What you should do -> Your answer must be the exact lines of the listing below that run from the line with "ATOM 49 N N" to the line with "ATOM 81 N N", ends included, and no pictures.

Segment Open

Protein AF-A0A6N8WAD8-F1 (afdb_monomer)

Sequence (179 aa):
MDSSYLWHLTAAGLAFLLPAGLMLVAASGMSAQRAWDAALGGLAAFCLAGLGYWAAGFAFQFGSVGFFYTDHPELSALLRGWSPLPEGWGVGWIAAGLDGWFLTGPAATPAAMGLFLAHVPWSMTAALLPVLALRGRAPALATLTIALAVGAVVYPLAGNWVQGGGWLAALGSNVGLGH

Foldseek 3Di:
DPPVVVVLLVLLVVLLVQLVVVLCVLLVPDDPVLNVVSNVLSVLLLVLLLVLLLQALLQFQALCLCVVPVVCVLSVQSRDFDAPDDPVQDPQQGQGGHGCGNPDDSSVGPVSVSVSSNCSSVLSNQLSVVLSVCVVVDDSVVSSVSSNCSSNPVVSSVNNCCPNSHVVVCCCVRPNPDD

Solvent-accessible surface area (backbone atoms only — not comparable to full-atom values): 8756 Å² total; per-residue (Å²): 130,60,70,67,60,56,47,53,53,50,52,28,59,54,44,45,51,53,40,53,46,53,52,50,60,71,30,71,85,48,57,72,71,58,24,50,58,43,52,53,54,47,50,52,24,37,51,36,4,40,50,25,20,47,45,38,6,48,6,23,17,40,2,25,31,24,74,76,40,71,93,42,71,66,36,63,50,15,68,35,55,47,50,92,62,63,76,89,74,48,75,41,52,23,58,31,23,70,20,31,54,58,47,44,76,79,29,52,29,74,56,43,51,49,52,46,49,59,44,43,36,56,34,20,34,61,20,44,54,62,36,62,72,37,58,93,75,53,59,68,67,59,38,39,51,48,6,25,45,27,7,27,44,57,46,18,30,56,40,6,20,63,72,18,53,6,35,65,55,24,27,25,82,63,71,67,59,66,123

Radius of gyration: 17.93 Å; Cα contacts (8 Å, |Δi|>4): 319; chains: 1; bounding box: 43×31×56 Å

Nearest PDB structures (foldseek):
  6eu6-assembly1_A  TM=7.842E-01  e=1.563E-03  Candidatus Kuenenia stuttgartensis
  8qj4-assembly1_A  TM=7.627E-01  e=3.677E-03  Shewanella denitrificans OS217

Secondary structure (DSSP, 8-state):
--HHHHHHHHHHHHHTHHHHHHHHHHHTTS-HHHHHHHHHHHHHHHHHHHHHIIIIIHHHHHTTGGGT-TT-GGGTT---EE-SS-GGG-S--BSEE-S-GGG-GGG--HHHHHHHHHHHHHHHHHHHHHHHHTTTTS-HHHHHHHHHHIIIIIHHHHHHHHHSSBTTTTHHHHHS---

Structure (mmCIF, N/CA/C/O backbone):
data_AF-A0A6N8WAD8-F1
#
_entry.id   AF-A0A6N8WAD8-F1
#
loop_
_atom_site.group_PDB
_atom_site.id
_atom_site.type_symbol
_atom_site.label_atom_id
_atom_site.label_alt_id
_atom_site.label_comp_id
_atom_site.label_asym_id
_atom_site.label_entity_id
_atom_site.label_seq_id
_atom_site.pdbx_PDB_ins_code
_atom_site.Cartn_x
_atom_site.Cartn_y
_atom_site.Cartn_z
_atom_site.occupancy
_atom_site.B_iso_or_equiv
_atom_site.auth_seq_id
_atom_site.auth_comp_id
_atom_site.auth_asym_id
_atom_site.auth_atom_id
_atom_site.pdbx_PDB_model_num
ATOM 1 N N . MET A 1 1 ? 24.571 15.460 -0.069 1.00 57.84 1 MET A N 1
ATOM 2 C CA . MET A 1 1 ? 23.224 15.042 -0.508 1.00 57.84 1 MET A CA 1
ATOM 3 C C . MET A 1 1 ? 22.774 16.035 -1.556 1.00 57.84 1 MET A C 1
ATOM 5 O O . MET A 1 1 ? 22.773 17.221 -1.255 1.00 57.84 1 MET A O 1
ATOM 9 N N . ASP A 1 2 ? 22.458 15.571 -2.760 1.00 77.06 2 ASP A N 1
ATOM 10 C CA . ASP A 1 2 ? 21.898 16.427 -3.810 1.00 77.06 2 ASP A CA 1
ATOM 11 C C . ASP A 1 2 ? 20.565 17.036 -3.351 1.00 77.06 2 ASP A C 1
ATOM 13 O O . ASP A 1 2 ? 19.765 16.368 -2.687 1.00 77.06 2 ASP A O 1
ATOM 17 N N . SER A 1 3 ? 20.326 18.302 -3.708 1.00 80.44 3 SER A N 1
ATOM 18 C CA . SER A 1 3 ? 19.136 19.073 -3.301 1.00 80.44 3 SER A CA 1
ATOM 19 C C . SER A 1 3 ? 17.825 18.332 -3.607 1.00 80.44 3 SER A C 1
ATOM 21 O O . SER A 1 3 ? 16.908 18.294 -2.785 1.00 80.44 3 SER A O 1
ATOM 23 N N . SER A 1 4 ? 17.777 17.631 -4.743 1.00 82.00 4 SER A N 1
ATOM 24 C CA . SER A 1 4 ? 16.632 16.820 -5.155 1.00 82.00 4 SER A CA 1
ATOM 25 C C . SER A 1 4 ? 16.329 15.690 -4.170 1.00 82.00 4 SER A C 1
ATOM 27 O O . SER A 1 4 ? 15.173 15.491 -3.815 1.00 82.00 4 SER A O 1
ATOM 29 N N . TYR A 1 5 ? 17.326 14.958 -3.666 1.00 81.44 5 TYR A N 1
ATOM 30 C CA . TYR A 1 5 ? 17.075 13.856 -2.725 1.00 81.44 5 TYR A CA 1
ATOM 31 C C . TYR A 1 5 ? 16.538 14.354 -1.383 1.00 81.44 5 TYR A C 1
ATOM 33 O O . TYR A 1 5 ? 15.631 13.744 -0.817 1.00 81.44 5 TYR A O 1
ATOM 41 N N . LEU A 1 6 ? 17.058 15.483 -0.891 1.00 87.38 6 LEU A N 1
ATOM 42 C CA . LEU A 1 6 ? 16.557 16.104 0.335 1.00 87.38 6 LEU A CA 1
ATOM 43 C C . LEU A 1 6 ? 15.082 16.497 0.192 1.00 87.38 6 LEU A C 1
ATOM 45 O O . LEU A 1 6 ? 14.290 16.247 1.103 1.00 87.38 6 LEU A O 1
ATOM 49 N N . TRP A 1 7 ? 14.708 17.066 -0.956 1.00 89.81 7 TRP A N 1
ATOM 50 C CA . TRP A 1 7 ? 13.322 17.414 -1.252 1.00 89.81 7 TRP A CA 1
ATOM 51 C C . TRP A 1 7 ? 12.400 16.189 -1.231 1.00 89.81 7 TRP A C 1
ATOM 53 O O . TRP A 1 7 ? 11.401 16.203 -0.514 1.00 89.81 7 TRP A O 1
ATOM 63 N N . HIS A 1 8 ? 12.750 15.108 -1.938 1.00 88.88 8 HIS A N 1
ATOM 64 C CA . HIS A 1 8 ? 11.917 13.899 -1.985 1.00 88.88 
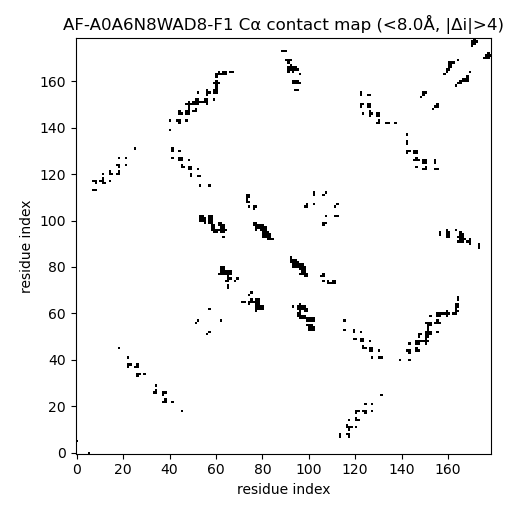8 HIS A CA 1
ATOM 65 C C . HIS A 1 8 ? 11.737 13.259 -0.602 1.00 88.88 8 HIS A C 1
ATOM 67 O O . HIS A 1 8 ? 10.624 12.880 -0.244 1.00 88.88 8 HIS A O 1
ATOM 73 N N . LEU A 1 9 ? 12.800 13.191 0.206 1.00 89.06 9 LEU A N 1
ATOM 74 C CA . LEU A 1 9 ? 12.714 12.669 1.574 1.00 89.06 9 LEU A CA 1
ATOM 75 C C . LEU A 1 9 ? 11.862 13.564 2.479 1.00 89.06 9 LEU A C 1
ATOM 77 O O . LEU A 1 9 ? 11.080 13.058 3.281 1.00 89.06 9 LEU A O 1
ATOM 81 N N . THR A 1 10 ? 11.975 14.885 2.329 1.00 93.19 10 THR A N 1
ATOM 82 C CA . THR A 1 10 ? 11.150 15.839 3.081 1.00 93.19 10 THR A CA 1
ATOM 83 C C . THR A 1 10 ? 9.679 15.698 2.699 1.00 93.19 10 THR A C 1
ATOM 85 O O . THR A 1 10 ? 8.828 15.601 3.579 1.00 93.19 10 THR A O 1
ATOM 88 N N . ALA A 1 11 ? 9.368 15.621 1.404 1.00 94.69 11 ALA A N 1
ATOM 89 C CA . ALA A 1 11 ? 8.007 15.423 0.914 1.00 94.69 11 ALA A CA 1
ATOM 90 C C . ALA A 1 11 ? 7.413 14.088 1.395 1.00 94.69 11 ALA A C 1
ATOM 92 O O . ALA A 1 11 ? 6.287 14.067 1.894 1.00 94.69 11 ALA A O 1
ATOM 93 N N . ALA A 1 12 ? 8.181 12.996 1.327 1.00 92.56 12 ALA A N 1
ATOM 94 C CA . ALA A 1 12 ? 7.777 11.695 1.861 1.00 92.56 12 ALA A CA 1
ATOM 95 C C . ALA A 1 12 ? 7.524 11.753 3.378 1.00 92.56 12 ALA A C 1
ATOM 97 O O . ALA A 1 12 ? 6.513 11.244 3.857 1.00 92.56 12 ALA A O 1
ATOM 98 N N . GLY A 1 13 ? 8.393 12.434 4.133 1.00 93.12 13 GLY A N 1
ATOM 99 C CA . GLY A 1 13 ? 8.212 12.662 5.567 1.00 93.12 13 GLY A CA 1
ATOM 100 C C . GLY A 1 13 ? 6.938 13.450 5.884 1.00 93.12 13 GLY A C 1
ATOM 101 O O . GLY A 1 13 ? 6.168 13.055 6.757 1.00 93.12 13 GLY A O 1
ATOM 102 N N . LEU A 1 14 ? 6.668 14.526 5.141 1.00 96.44 14 LEU A N 1
ATOM 103 C CA . LEU A 1 14 ? 5.450 15.326 5.296 1.00 96.44 14 LEU A CA 1
ATOM 104 C C . LEU A 1 14 ? 4.183 14.546 4.923 1.00 96.44 14 LEU A C 1
ATOM 106 O O . LEU A 1 14 ? 3.140 14.766 5.534 1.00 96.44 14 LEU A O 1
ATOM 110 N N . ALA A 1 15 ? 4.251 13.605 3.980 1.00 96.56 15 ALA A N 1
ATOM 111 C CA . ALA A 1 15 ? 3.099 12.793 3.590 1.00 96.56 15 ALA A CA 1
ATOM 112 C C . ALA A 1 15 ? 2.559 11.925 4.745 1.00 96.56 15 ALA A C 1
ATOM 114 O O . ALA A 1 15 ? 1.361 11.643 4.785 1.00 96.56 15 ALA A O 1
ATOM 115 N N . PHE A 1 16 ? 3.383 11.573 5.742 1.00 95.06 16 PHE A N 1
ATOM 116 C CA . PHE A 1 16 ? 2.923 10.892 6.963 1.00 95.06 16 PHE A CA 1
ATOM 117 C C . PHE A 1 16 ? 2.017 11.754 7.854 1.00 95.06 16 PHE A C 1
ATOM 119 O O . PHE A 1 16 ? 1.284 11.210 8.686 1.00 95.06 16 PHE A O 1
ATOM 126 N N . LEU A 1 17 ? 1.998 13.078 7.669 1.00 95.69 17 LEU A N 1
ATOM 127 C CA . LEU A 1 17 ? 1.079 13.957 8.394 1.00 95.69 17 LEU A CA 1
ATOM 128 C C . LEU A 1 17 ? -0.380 13.713 8.003 1.00 95.69 17 LEU A C 1
ATOM 130 O O . LEU A 1 17 ? -1.265 13.954 8.819 1.00 95.69 17 LEU A O 1
ATOM 134 N N . LEU A 1 18 ? -0.651 13.209 6.797 1.00 96.81 18 LEU A N 1
ATOM 135 C CA . LEU A 1 18 ? -2.012 12.930 6.345 1.00 96.81 18 LEU A CA 1
ATOM 136 C C . LEU A 1 18 ? -2.684 11.779 7.121 1.00 96.81 18 LEU A C 1
ATOM 138 O O . LEU A 1 18 ? -3.733 12.024 7.725 1.00 96.81 18 LEU A O 1
ATOM 142 N N . PRO A 1 19 ? -2.121 10.553 7.181 1.00 95.06 19 PRO A N 1
ATOM 143 C CA . PRO A 1 19 ? -2.725 9.480 7.968 1.00 95.06 19 PRO A CA 1
ATOM 144 C C . PRO A 1 19 ? -2.768 9.823 9.467 1.00 95.06 19 PRO A C 1
ATOM 146 O O . PRO A 1 19 ? -3.762 9.528 10.133 1.00 95.06 19 PRO A O 1
ATOM 149 N N . ALA A 1 20 ? -1.751 10.520 9.989 1.00 92.31 20 ALA A N 1
ATOM 150 C CA . ALA A 1 20 ? -1.756 11.013 11.367 1.00 92.31 20 ALA A CA 1
ATOM 151 C C . ALA A 1 20 ? -2.891 12.026 11.612 1.00 92.31 20 ALA A C 1
ATOM 153 O O . ALA A 1 20 ? -3.643 11.904 12.580 1.00 92.31 20 ALA A O 1
ATOM 154 N N . GLY A 1 21 ? -3.065 12.990 10.707 1.00 93.94 21 GLY A N 1
ATOM 155 C CA . GLY A 1 21 ? -4.125 13.992 10.760 1.00 93.94 21 GLY A CA 1
ATOM 156 C C . GLY A 1 21 ? -5.520 13.371 10.727 1.00 93.94 21 GLY A C 1
ATOM 157 O O . GLY A 1 21 ? -6.372 13.753 11.526 1.00 93.94 21 GLY A O 1
ATOM 158 N N . LEU A 1 22 ? -5.748 12.357 9.886 1.00 93.81 22 LEU A N 1
ATOM 159 C CA . LEU A 1 22 ? -7.024 11.631 9.845 1.00 93.81 22 LEU A CA 1
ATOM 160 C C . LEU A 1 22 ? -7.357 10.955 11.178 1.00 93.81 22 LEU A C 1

Segment Closed

Answer below ->
ATOM 49 N N . TRP A 1 7 ? 14.708 17.066 -0.956 1.00 89.81 7 TRP A N 1
ATOM 50 C CA . TRP A 1 7 ? 13.322 17.414 -1.252 1.00 89.81 7 TRP A CA 1
ATOM 51 C C . TRP A 1 7 ? 12.400 16.189 -1.231 1.00 89.81 7 TRP A C 1
ATOM 53 O O . TRP A 1 7 ? 11.401 16.203 -0.514 1.00 89.81 7 TRP A O 1
ATOM 63 N N . HIS A 1 8 ? 12.750 15.108 -1.938 1.00 88.88 8 HIS A N 1
ATOM 64 C CA . HIS A 1 8 ? 11.917 13.899 -1.985 1.00 88.88 
8 HIS A CA 1
ATOM 65 C C . HIS A 1 8 ? 11.737 13.259 -0.602 1.00 88.88 8 HIS A C 1
ATOM 67 O O . HIS A 1 8 ? 10.624 12.880 -0.244 1.00 88.88 8 HIS A O 1
ATOM 73 N N . LEU A 1 9 ? 12.800 13.191 0.206 1.00 89.06 9 LEU A N 1
ATOM 74 C CA . LEU A 1 9 ? 12.714 12.669 1.574 1.00 89.06 9 LEU A CA 1
ATOM 75 C C . LEU A 1 9 ? 11.862 13.564 2.479 1.00 89.06 9 LEU A C 1
ATOM 77 O O . LEU A 1 9 ? 11.080 13.058 3.281 1.00 89.06 9 LEU A O 1
ATOM 81 N N . THR A 1 10 ? 11.975 14.885 2.329 1.00 93.19 10 THR A N 1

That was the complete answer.